Information supplied:
Start of Block

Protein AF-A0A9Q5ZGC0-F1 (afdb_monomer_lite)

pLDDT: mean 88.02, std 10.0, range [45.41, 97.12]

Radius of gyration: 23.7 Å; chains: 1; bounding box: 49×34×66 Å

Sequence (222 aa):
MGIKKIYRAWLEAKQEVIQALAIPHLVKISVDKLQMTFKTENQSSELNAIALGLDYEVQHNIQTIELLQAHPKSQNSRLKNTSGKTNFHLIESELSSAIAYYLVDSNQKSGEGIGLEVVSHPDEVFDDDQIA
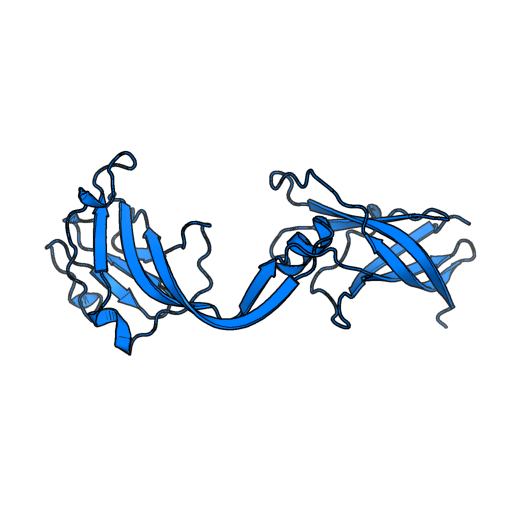INSEGRIYISKNVKDKIVKVRTPVIYPRQVIVMQNDLEQIIAHLVCLSETGNVEYLEIKGNLEQNKGVSAKNKLTTIKINIVEKRVEVLD

Foldseek 3Di:
DDFPWFDWKWKDAPNDTFPWIFDTVQWDDDPFKTKTKTQQDPGDPVLVLLLQQFDKDKDFFDKDWFKWKDQAQDQKDATAGPVRDQQKFADLVFQQVKWKWWDQDPPDDPVPTDTEDEDDDLVVAEAPSYWYAHRSRMIGHHPVCHRIMMIITGIITRRIDMGTDPHGRAKMWMWTWGAHPVRFTKIKIFMFGWDRPPDPDPPDSMRMTMGGTPDMDMDTDD

Secondary structure (DSSP, 8-state):
----EEEEEEEEETTEEEEEEB-GGG-EE-SSEEEEEEE-TT--THHHHHHHTEEEEEEEEEEEEEEEEE--SSSEEE-B-TTS----EE-GGGGGG-EEEEESSTTS-GGGPEEEEEESSGGG--SSSEEEE-TT-EEEE-GGGTTSEEEEEEEEEEEEEEEEEEEE---EEEEEEEE-TTS-EEEEEEEEEEP--TT--TTSSEEEEEEEEEEEEEEEE-

Organism: NCBI:txid1628746

Structure (mmCIF, N/CA/C/O backbone):
data_AF-A0A9Q5ZGC0-F1
#
_entry.id   AF-A0A9Q5ZGC0-F1
#
loop_
_atom_site.group_PDB
_atom_site.id
_atom_site.type_symbol
_atom_site.label_atom_id
_atom_site.label_alt_id
_atom_site.label_comp_id
_atom_site.label_asym_id
_atom_site.label_entity_id
_atom_site.label_seq_id
_atom_site.pdbx_PDB_ins_code
_atom_site.Cartn_x
_atom_site.Cartn_y
_atom_site.Cartn_z
_atom_site.occupancy
_atom_site.B_iso_or_equiv
_atom_site.auth_seq_id
_atom_site.auth_comp_id
_atom_site.auth_asym_id
_atom_site.auth_atom_id
_atom_site.pdbx_PDB_model_num
ATOM 1 N N . MET A 1 1 ? 25.563 4.517 -27.050 1.00 49.09 1 MET A N 1
ATOM 2 C CA . MET A 1 1 ? 24.533 5.566 -27.177 1.00 49.09 1 MET A CA 1
ATOM 3 C C . MET A 1 1 ? 24.062 5.917 -25.780 1.00 49.09 1 MET A C 1
ATOM 5 O O . MET A 1 1 ? 23.405 5.096 -25.150 1.00 49.09 1 MET A O 1
ATOM 9 N N . GLY A 1 2 ? 24.518 7.048 -25.249 1.00 55.41 2 GLY A N 1
ATOM 10 C CA . GLY A 1 2 ? 24.204 7.513 -23.903 1.00 55.41 2 GLY A CA 1
ATOM 11 C C . GLY A 1 2 ? 23.041 8.498 -23.934 1.00 55.41 2 GLY A C 1
ATOM 12 O O . GLY A 1 2 ? 23.119 9.550 -24.556 1.00 55.41 2 GLY A O 1
ATOM 13 N N . ILE A 1 3 ? 21.949 8.182 -23.246 1.00 62.28 3 ILE A N 1
ATOM 14 C CA . ILE A 1 3 ? 20.845 9.131 -23.074 1.00 62.28 3 ILE A CA 1
ATOM 15 C C . ILE A 1 3 ? 21.337 10.295 -22.205 1.00 62.28 3 ILE A C 1
ATOM 17 O O . ILE A 1 3 ? 21.786 10.070 -21.080 1.00 62.28 3 ILE A O 1
ATOM 21 N N . LYS A 1 4 ? 21.266 11.537 -22.709 1.00 68.81 4 LYS A N 1
ATOM 22 C CA . LYS A 1 4 ? 21.815 12.707 -21.997 1.00 68.81 4 LYS A CA 1
ATOM 23 C C . LYS A 1 4 ? 20.918 13.177 -20.856 1.00 68.81 4 LYS A C 1
ATOM 25 O O . LYS A 1 4 ? 21.432 13.655 -19.846 1.00 68.81 4 LYS A O 1
ATOM 30 N N . LYS A 1 5 ? 19.589 13.064 -20.996 1.00 85.88 5 LYS A N 1
ATOM 31 C CA . LYS A 1 5 ? 18.650 13.500 -19.952 1.00 85.88 5 LYS A CA 1
ATOM 32 C C . LYS A 1 5 ? 17.282 12.827 -20.056 1.00 85.88 5 LYS A C 1
ATOM 34 O O . LYS A 1 5 ? 16.598 12.971 -21.064 1.00 85.88 5 LYS A O 1
ATOM 39 N N . ILE A 1 6 ? 16.863 12.159 -18.981 1.00 90.38 6 ILE A N 1
ATOM 40 C CA . ILE A 1 6 ? 15.483 11.691 -18.794 1.00 90.38 6 ILE A CA 1
ATOM 41 C C . ILE A 1 6 ? 14.651 12.851 -18.241 1.00 90.38 6 ILE A C 1
ATOM 43 O O . ILE A 1 6 ? 15.066 13.509 -17.286 1.00 90.38 6 ILE A O 1
ATOM 47 N N . TYR A 1 7 ? 13.487 13.104 -18.836 1.00 90.50 7 TYR A N 1
ATOM 48 C CA . TYR A 1 7 ? 12.531 14.119 -18.379 1.00 90.50 7 TYR A CA 1
ATOM 49 C C . TYR A 1 7 ? 11.395 13.488 -17.591 1.00 90.50 7 TYR A C 1
ATOM 51 O O . TYR A 1 7 ? 11.003 13.993 -16.540 1.00 90.50 7 TYR A O 1
ATOM 59 N N . ARG A 1 8 ? 10.886 12.361 -18.087 1.00 91.88 8 ARG A N 1
ATOM 60 C CA . ARG A 1 8 ? 9.790 11.626 -17.468 1.00 91.88 8 ARG A CA 1
ATOM 61 C C . ARG A 1 8 ? 10.019 10.141 -17.658 1.00 91.88 8 ARG A C 1
ATOM 63 O O . ARG A 1 8 ? 10.479 9.731 -18.718 1.00 91.88 8 ARG A O 1
ATOM 70 N N . ALA A 1 9 ? 9.677 9.355 -16.646 1.00 93.62 9 ALA A N 1
ATOM 71 C CA . ALA A 1 9 ? 9.571 7.920 -16.811 1.00 93.62 9 ALA A CA 1
ATOM 72 C C . ALA A 1 9 ? 8.510 7.327 -15.876 1.00 93.62 9 ALA A C 1
ATOM 74 O O . ALA A 1 9 ? 8.344 7.795 -14.745 1.00 93.62 9 ALA A O 1
ATOM 75 N N . TRP A 1 10 ? 7.788 6.327 -16.370 1.00 94.00 10 TRP A N 1
ATOM 76 C CA . TRP A 1 10 ? 6.744 5.597 -15.647 1.00 94.00 10 TRP A CA 1
ATOM 77 C C . TRP A 1 10 ? 6.761 4.121 -16.034 1.00 94.00 10 TRP A C 1
ATOM 79 O O . TRP A 1 10 ? 7.483 3.720 -16.949 1.00 94.00 10 TRP A O 1
ATOM 89 N N . LEU A 1 11 ? 5.996 3.323 -15.295 1.00 94.19 11 LEU A N 1
ATOM 90 C CA . LEU A 1 11 ? 5.869 1.891 -15.518 1.00 94.19 11 LEU A CA 1
ATOM 91 C C . LEU A 1 11 ? 4.440 1.531 -15.877 1.00 94.19 11 LEU A C 1
ATOM 93 O O . LEU A 1 11 ? 3.490 2.112 -15.351 1.00 94.19 11 LEU A O 1
ATOM 97 N N . GLU A 1 12 ? 4.334 0.517 -16.712 1.00 94.69 12 GLU A N 1
ATOM 98 C CA . GLU A 1 12 ? 3.127 -0.225 -16.995 1.00 94.69 12 GLU A CA 1
ATOM 99 C C . GLU A 1 12 ? 3.372 -1.696 -16.645 1.00 94.69 12 GLU A C 1
ATOM 101 O O . GLU A 1 12 ? 4.414 -2.278 -16.967 1.00 94.69 12 GLU A O 1
ATOM 106 N N . ALA A 1 13 ? 2.415 -2.297 -15.950 1.00 93.31 13 ALA A N 1
ATOM 107 C CA . ALA A 1 13 ? 2.398 -3.722 -15.657 1.00 93.31 13 ALA A CA 1
ATOM 108 C C . ALA A 1 13 ? 0.967 -4.227 -15.829 1.00 93.31 13 ALA A C 1
ATOM 110 O O . ALA A 1 13 ? 0.020 -3.536 -15.463 1.00 93.31 13 ALA A O 1
ATOM 111 N N . LYS A 1 14 ? 0.807 -5.423 -16.408 1.00 90.56 14 LYS A N 1
ATOM 112 C CA . LYS A 1 14 ? -0.515 -6.024 -16.674 1.00 90.56 14 LYS A CA 1
ATOM 113 C C . LYS A 1 14 ? -1.463 -5.079 -17.440 1.00 90.56 14 LYS A C 1
ATOM 115 O O . LYS A 1 14 ? -2.655 -5.064 -17.165 1.00 90.56 14 LYS A O 1
ATOM 120 N N . GLN A 1 15 ? -0.924 -4.317 -18.400 1.00 89.69 15 GLN A N 1
ATOM 121 C CA . GLN A 1 15 ? -1.649 -3.331 -19.225 1.00 89.69 15 GLN A CA 1
ATOM 122 C C . GLN A 1 15 ? -2.183 -2.108 -18.457 1.00 89.69 15 GLN A C 1
ATOM 124 O O . GLN A 1 15 ? -3.006 -1.356 -18.977 1.00 89.69 15 GLN A O 1
ATOM 129 N N . GLU A 1 16 ? -1.707 -1.877 -17.231 1.00 89.81 16 GLU A N 1
ATOM 130 C CA . GLU A 1 16 ? -2.085 -0.719 -16.427 1.00 89.81 16 GLU A CA 1
ATOM 131 C C . GLU A 1 16 ? -0.882 0.159 -16.097 1.00 89.81 16 GLU A C 1
ATOM 133 O O . GLU A 1 16 ? 0.164 -0.310 -15.636 1.00 89.81 16 GLU A O 1
ATOM 138 N N . VAL A 1 17 ? -1.057 1.470 -16.278 1.00 90.12 17 VAL A N 1
ATOM 139 C CA . VAL A 1 17 ? -0.072 2.460 -15.846 1.00 90.12 17 VAL A CA 1
ATOM 140 C C . VAL A 1 17 ? -0.074 2.532 -14.326 1.00 90.12 17 VAL A C 1
ATOM 142 O O . VAL A 1 17 ? -1.065 2.897 -13.690 1.00 90.12 17 VAL A O 1
ATOM 145 N N . ILE A 1 18 ? 1.082 2.257 -13.738 1.00 89.06 18 ILE A N 1
ATOM 146 C CA . ILE A 1 18 ? 1.275 2.357 -12.300 1.00 89.06 18 ILE A CA 1
ATOM 147 C C . ILE A 1 18 ? 1.351 3.832 -11.925 1.00 89.06 18 ILE A C 1
ATOM 149 O O . ILE A 1 18 ? 2.142 4.590 -12.491 1.00 89.06 18 ILE A O 1
ATOM 153 N N . GLN A 1 19 ? 0.535 4.249 -10.953 1.00 84.56 19 GLN A N 1
ATOM 154 C CA . GLN A 1 19 ? 0.483 5.633 -10.475 1.00 84.56 19 GLN A CA 1
ATOM 155 C C . GLN A 1 19 ? 1.736 5.990 -9.663 1.00 84.56 19 GLN A C 1
ATOM 157 O O . GLN A 1 19 ? 1.711 6.111 -8.438 1.00 84.56 19 GLN A O 1
ATOM 162 N N . ALA A 1 20 ? 2.860 6.131 -10.362 1.00 84.94 20 ALA A N 1
ATOM 163 C CA . ALA A 1 20 ? 4.137 6.563 -9.834 1.00 84.94 20 ALA A CA 1
ATOM 164 C C . ALA A 1 20 ? 5.081 6.974 -10.968 1.00 84.94 20 ALA A C 1
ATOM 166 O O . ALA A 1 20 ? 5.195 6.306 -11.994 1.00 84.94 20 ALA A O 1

End of Block

What to produce: Nothing but the lines from the one with "ATOM 147 C C" through the final line of the records may appear in the answer, and each must be transcribed exactly.

Exercise result:
ATOM 147 C C . ILE A 1 18 ? 1.351 3.832 -11.925 1.00 89.06 18 ILE A C 1
ATOM 149 O O . ILE A 1 18 ? 2.142 4.590 -12.491 1.00 89.06 18 ILE A O 1
ATOM 153 N N . GLN A 1 19 ? 0.535 4.249 -10.953 1.00 84.56 19 GLN A N 1
ATOM 154 C CA . GLN A 1 19 ? 0.483 5.633 -10.475 1.00 84.56 19 GLN A CA 1
ATOM 155 C C . GLN A 1 19 ? 1.736 5.990 -9.663 1.00 84.56 19 GLN A C 1
ATOM 157 O O . GLN A 1 19 ? 1.711 6.111 -8.438 1.00 84.56 19 GLN A O 1
ATOM 162 N N . ALA A 1 20 ? 2.860 6.131 -10.362 1.00 84.94 20 ALA A N 1
ATOM 163 C CA . ALA A 1 20 ? 4.137 6.563 -9.834 1.00 84.94 20 ALA A CA 1
ATOM 164 C C . ALA A 1 20 ? 5.081 6.974 -10.968 1.00 84.94 20 ALA A C 1
ATOM 166 O O . ALA A 1 20 ? 5.195 6.306 -11.994 1.00 84.94 20 ALA A O 1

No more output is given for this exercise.